• [Work to be completed]:
Identify all lines in the data containing the string "hydrolase". Copy them out.

• [The data]:
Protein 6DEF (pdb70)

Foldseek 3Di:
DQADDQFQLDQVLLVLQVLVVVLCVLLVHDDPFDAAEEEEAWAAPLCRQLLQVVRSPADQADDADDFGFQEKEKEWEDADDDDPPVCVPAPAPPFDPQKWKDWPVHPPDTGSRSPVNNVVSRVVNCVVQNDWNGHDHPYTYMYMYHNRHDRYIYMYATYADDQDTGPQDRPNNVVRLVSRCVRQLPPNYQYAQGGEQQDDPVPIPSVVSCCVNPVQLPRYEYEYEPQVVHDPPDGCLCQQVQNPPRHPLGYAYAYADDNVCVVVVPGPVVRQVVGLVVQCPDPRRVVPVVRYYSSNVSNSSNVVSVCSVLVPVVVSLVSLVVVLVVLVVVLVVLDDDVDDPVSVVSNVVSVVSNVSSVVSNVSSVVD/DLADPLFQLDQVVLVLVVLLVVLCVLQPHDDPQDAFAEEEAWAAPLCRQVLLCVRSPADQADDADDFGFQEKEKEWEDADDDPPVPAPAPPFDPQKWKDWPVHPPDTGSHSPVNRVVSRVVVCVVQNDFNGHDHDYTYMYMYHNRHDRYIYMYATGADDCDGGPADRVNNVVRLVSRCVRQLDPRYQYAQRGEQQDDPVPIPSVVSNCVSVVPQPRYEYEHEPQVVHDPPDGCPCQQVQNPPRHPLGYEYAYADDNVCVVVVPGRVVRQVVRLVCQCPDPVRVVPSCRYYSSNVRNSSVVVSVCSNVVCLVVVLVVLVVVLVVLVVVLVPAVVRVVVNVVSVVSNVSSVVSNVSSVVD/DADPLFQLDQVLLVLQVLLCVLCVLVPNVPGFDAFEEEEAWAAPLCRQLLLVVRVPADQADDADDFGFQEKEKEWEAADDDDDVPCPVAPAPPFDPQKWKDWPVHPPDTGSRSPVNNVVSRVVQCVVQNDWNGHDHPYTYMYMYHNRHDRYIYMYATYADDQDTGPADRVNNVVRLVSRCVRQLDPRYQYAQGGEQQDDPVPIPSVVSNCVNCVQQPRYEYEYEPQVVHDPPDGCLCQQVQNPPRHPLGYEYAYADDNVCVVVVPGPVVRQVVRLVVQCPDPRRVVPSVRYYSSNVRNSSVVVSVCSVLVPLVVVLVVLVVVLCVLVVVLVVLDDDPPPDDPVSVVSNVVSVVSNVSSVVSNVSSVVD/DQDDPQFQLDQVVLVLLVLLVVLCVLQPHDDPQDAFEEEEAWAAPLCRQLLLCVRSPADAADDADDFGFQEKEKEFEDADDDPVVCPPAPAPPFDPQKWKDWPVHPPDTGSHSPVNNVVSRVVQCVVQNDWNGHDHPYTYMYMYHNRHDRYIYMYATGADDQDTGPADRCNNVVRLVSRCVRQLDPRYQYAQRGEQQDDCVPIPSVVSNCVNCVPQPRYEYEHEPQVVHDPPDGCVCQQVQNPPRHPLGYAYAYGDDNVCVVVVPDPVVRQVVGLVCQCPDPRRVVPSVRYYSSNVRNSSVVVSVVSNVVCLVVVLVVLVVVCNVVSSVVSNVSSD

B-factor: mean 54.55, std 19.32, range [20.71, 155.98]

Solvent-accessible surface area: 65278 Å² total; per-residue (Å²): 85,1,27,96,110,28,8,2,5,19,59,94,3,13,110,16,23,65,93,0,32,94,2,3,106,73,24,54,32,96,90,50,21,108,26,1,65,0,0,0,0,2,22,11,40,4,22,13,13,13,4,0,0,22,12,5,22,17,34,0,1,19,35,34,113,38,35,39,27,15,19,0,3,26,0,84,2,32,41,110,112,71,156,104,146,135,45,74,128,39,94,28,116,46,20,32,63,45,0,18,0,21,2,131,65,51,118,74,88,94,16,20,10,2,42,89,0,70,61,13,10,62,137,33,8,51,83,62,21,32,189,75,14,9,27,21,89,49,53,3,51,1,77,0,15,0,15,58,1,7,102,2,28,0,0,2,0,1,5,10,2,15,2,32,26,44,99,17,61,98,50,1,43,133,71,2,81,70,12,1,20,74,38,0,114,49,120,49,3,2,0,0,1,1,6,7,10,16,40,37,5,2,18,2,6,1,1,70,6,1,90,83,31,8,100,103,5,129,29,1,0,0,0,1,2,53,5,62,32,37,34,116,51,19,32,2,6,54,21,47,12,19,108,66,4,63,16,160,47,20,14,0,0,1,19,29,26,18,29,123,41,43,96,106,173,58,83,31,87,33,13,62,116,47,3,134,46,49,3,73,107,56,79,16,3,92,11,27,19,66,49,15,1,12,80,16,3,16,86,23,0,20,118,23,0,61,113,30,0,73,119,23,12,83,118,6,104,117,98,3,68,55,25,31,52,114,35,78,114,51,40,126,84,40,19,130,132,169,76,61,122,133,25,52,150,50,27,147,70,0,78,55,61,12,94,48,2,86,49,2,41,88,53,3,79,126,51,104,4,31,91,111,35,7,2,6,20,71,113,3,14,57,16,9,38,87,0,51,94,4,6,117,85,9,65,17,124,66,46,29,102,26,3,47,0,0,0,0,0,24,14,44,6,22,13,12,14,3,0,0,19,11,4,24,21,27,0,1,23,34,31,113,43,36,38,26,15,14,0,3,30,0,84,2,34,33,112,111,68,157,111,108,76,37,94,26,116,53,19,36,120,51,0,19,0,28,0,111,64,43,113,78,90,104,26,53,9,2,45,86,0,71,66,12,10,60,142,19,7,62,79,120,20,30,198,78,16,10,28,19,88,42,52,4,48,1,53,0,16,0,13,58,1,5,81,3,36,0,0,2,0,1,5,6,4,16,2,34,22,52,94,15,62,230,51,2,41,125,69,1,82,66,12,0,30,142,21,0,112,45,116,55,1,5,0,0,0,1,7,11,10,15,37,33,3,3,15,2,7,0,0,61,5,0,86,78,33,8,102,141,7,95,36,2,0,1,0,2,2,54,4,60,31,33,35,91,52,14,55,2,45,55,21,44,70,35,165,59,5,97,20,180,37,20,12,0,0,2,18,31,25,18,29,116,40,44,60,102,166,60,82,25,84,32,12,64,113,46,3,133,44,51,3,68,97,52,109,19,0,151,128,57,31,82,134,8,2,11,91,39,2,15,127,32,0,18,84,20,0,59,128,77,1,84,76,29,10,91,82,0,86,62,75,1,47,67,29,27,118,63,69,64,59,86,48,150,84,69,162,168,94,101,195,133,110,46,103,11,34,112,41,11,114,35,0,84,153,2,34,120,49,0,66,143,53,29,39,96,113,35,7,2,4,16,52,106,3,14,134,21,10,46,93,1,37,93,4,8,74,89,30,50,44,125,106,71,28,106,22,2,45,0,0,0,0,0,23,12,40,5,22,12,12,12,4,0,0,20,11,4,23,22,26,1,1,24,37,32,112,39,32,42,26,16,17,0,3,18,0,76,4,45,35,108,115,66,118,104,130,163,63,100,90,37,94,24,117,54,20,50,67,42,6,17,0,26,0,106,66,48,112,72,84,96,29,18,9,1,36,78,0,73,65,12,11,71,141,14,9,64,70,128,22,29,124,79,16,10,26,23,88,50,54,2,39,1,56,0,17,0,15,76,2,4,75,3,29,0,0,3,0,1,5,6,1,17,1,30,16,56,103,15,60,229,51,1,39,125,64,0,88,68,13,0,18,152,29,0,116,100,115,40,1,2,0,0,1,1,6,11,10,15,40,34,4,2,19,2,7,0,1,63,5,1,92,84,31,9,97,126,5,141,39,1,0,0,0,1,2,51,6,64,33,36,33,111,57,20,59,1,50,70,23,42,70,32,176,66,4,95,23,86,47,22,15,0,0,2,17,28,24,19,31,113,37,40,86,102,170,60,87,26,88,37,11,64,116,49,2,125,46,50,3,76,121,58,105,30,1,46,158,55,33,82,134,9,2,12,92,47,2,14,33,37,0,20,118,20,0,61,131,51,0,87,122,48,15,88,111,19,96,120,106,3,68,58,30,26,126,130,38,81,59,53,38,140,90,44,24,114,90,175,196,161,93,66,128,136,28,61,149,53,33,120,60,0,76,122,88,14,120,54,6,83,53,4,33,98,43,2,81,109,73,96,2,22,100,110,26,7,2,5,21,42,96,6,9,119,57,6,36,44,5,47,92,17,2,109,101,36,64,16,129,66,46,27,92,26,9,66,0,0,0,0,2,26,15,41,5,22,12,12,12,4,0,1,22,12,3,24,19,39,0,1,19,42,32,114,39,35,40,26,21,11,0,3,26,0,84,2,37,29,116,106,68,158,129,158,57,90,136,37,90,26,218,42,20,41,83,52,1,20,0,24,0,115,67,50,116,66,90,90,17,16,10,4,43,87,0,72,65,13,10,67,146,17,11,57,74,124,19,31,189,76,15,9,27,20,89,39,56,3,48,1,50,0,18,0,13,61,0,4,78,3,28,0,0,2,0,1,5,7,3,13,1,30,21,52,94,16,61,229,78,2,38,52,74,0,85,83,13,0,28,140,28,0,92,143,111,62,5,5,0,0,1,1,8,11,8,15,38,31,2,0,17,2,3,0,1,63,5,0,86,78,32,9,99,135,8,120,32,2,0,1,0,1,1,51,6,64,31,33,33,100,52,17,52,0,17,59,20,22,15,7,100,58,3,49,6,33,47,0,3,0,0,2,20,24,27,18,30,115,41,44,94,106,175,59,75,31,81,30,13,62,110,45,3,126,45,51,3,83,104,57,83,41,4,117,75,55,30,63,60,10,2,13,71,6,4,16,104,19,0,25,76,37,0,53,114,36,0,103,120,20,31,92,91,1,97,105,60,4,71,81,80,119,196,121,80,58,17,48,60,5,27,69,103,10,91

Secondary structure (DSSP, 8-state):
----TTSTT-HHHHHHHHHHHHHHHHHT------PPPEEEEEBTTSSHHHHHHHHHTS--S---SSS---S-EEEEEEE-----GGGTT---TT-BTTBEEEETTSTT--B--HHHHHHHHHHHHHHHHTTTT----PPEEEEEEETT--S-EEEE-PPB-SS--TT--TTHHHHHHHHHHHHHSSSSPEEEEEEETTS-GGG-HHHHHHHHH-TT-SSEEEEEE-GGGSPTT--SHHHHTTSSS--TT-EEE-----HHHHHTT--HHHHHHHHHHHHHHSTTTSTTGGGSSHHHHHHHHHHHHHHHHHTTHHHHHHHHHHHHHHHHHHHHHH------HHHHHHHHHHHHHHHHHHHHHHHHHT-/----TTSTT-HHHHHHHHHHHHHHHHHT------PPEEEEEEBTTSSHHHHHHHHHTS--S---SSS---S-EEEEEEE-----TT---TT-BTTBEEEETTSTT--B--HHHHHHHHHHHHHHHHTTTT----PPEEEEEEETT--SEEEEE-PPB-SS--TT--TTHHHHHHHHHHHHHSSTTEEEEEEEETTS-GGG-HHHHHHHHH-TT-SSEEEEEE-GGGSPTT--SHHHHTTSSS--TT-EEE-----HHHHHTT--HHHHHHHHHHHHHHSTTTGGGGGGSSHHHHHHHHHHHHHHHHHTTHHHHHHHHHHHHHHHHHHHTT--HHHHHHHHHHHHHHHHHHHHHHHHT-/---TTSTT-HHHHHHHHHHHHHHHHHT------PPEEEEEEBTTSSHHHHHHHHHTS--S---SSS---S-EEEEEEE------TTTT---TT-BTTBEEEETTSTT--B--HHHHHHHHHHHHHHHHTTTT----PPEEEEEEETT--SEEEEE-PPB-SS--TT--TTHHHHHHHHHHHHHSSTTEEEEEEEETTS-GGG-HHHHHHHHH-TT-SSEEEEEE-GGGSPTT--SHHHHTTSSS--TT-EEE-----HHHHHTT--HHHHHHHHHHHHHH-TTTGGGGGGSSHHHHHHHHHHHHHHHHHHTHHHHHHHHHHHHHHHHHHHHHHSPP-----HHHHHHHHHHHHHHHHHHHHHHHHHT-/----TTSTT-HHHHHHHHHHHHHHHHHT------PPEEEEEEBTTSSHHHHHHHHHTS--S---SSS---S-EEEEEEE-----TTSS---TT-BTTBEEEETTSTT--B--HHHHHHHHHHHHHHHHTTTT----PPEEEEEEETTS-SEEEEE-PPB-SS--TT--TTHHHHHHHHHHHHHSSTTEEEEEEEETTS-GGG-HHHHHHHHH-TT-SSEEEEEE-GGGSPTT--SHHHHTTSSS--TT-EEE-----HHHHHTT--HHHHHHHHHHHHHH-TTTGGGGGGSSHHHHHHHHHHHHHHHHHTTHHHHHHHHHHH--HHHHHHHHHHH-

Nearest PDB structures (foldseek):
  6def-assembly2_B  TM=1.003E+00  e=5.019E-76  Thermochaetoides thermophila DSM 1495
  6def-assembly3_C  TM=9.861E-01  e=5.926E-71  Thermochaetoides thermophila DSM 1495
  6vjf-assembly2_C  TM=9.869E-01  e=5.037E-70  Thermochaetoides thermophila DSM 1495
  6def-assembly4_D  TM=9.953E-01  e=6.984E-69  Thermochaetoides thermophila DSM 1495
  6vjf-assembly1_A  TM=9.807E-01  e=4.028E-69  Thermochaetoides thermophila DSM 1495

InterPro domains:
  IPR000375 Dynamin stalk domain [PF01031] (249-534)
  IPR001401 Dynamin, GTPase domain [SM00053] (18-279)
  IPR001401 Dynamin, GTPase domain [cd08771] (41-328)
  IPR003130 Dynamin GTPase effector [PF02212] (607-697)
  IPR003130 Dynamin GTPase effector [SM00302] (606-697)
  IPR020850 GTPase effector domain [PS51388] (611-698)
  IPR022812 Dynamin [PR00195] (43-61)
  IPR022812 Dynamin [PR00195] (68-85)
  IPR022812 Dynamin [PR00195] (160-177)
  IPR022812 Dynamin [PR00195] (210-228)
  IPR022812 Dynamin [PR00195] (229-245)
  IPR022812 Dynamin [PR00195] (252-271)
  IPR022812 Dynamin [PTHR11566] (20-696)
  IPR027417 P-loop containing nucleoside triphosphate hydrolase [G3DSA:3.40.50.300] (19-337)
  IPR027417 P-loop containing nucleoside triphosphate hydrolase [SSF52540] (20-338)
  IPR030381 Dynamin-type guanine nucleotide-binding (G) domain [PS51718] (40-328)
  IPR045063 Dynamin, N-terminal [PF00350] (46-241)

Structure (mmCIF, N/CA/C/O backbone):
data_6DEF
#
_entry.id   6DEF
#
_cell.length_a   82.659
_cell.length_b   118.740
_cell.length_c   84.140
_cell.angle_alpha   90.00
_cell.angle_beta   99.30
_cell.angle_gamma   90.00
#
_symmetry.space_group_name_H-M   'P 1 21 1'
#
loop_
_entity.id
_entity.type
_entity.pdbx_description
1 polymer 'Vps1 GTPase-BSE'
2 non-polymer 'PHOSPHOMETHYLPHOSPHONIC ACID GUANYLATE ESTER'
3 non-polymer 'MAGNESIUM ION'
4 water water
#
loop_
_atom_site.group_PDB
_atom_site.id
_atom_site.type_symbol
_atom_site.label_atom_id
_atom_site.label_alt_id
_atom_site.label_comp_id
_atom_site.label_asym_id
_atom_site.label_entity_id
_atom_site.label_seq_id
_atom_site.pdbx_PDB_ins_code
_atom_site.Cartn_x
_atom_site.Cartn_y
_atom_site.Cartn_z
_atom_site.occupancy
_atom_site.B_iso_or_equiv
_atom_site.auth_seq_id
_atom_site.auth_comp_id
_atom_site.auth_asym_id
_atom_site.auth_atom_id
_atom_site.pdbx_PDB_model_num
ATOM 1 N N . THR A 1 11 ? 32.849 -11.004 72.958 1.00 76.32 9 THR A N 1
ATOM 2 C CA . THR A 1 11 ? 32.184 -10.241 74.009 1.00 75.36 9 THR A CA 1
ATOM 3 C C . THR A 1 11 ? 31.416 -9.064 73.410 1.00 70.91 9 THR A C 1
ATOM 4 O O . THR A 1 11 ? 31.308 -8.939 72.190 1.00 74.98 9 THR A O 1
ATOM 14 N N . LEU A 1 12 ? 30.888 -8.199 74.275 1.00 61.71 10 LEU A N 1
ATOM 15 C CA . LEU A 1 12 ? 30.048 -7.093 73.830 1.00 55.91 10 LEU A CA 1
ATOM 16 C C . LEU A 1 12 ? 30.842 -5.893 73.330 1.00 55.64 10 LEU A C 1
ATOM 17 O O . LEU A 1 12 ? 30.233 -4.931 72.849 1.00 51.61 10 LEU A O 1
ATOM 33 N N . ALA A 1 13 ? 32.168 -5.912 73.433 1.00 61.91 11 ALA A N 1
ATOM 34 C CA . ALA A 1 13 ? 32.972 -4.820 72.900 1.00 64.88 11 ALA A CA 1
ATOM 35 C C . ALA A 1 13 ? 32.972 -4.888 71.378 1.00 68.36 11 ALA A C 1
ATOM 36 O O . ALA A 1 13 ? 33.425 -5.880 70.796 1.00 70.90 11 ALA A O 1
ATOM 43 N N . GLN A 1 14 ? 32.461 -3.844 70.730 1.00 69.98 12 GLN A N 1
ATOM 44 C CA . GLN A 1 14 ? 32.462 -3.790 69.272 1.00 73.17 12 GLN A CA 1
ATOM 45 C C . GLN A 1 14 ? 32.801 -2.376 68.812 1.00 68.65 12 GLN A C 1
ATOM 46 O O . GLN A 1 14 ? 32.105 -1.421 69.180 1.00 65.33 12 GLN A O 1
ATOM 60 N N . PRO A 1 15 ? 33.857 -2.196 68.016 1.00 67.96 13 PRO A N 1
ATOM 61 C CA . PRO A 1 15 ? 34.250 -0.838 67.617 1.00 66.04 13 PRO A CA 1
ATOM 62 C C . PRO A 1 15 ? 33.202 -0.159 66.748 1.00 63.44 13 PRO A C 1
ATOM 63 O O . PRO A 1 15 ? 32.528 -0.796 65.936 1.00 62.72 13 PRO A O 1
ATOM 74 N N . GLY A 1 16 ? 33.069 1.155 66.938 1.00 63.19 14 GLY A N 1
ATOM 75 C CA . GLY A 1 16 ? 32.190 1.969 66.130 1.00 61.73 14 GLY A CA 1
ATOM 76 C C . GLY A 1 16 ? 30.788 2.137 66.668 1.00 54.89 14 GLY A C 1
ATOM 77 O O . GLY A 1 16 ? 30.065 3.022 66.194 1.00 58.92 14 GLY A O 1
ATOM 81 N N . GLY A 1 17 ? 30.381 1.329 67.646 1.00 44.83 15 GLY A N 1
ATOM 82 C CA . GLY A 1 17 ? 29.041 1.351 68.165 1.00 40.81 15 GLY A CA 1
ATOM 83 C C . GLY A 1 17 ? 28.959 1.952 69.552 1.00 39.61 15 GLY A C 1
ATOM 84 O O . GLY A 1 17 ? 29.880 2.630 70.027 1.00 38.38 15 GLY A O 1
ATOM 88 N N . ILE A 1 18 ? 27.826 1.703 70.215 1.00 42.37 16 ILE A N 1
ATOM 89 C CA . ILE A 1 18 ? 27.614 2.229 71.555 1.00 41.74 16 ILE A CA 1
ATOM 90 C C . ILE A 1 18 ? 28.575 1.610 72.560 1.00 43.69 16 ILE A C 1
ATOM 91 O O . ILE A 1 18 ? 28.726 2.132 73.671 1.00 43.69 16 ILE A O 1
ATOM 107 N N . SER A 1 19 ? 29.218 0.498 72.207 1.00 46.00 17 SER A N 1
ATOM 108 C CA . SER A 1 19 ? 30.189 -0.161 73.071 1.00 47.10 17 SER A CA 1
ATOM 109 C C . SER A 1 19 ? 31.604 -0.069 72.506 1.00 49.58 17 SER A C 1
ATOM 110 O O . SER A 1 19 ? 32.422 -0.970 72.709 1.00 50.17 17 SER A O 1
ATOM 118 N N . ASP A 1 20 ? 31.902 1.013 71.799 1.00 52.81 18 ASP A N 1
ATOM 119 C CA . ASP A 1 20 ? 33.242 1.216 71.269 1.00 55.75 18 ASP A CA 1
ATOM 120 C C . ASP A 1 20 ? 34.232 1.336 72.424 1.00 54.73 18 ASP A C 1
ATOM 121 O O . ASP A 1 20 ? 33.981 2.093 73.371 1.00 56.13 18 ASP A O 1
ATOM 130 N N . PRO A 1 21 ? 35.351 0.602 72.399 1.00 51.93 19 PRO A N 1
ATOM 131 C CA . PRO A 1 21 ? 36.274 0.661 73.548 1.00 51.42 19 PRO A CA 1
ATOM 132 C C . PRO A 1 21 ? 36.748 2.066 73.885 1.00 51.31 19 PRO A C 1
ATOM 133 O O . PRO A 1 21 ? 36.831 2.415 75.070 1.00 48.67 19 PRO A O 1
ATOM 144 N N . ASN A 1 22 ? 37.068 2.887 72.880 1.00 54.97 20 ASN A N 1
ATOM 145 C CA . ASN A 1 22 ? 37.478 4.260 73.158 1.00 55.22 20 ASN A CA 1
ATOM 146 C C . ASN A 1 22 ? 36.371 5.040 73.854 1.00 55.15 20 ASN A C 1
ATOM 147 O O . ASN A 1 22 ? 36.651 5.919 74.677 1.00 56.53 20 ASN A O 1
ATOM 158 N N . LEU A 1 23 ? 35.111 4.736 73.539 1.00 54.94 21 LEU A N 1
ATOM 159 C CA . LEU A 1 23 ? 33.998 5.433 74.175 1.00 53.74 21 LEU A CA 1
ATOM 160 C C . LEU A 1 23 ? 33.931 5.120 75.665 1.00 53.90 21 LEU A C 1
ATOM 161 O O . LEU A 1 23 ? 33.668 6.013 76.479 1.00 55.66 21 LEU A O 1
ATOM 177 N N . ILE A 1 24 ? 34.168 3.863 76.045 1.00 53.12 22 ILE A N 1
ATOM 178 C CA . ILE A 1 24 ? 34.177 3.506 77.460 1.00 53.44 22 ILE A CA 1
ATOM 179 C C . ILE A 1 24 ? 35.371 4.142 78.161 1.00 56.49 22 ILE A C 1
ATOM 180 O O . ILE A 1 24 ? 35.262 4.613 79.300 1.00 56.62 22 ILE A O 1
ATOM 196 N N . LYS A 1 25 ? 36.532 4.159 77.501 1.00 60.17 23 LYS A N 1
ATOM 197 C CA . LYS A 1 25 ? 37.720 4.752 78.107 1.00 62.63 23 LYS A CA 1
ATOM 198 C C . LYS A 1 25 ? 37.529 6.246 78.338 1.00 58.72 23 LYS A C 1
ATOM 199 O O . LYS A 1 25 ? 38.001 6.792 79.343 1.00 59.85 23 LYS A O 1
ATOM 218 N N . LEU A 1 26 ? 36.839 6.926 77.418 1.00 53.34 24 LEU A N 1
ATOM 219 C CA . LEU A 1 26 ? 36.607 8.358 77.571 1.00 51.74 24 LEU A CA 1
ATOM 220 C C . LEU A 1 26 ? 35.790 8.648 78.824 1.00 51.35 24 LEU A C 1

• [Result of this exercise]:
  IPR027417 P-loop containing nucleoside triphosphate hydrolase [G3DSA:3.40.50.300] (19-337)
  IPR027417 P-loop containing nucleoside triphosphate hydrolase [SSF52540] (20-338)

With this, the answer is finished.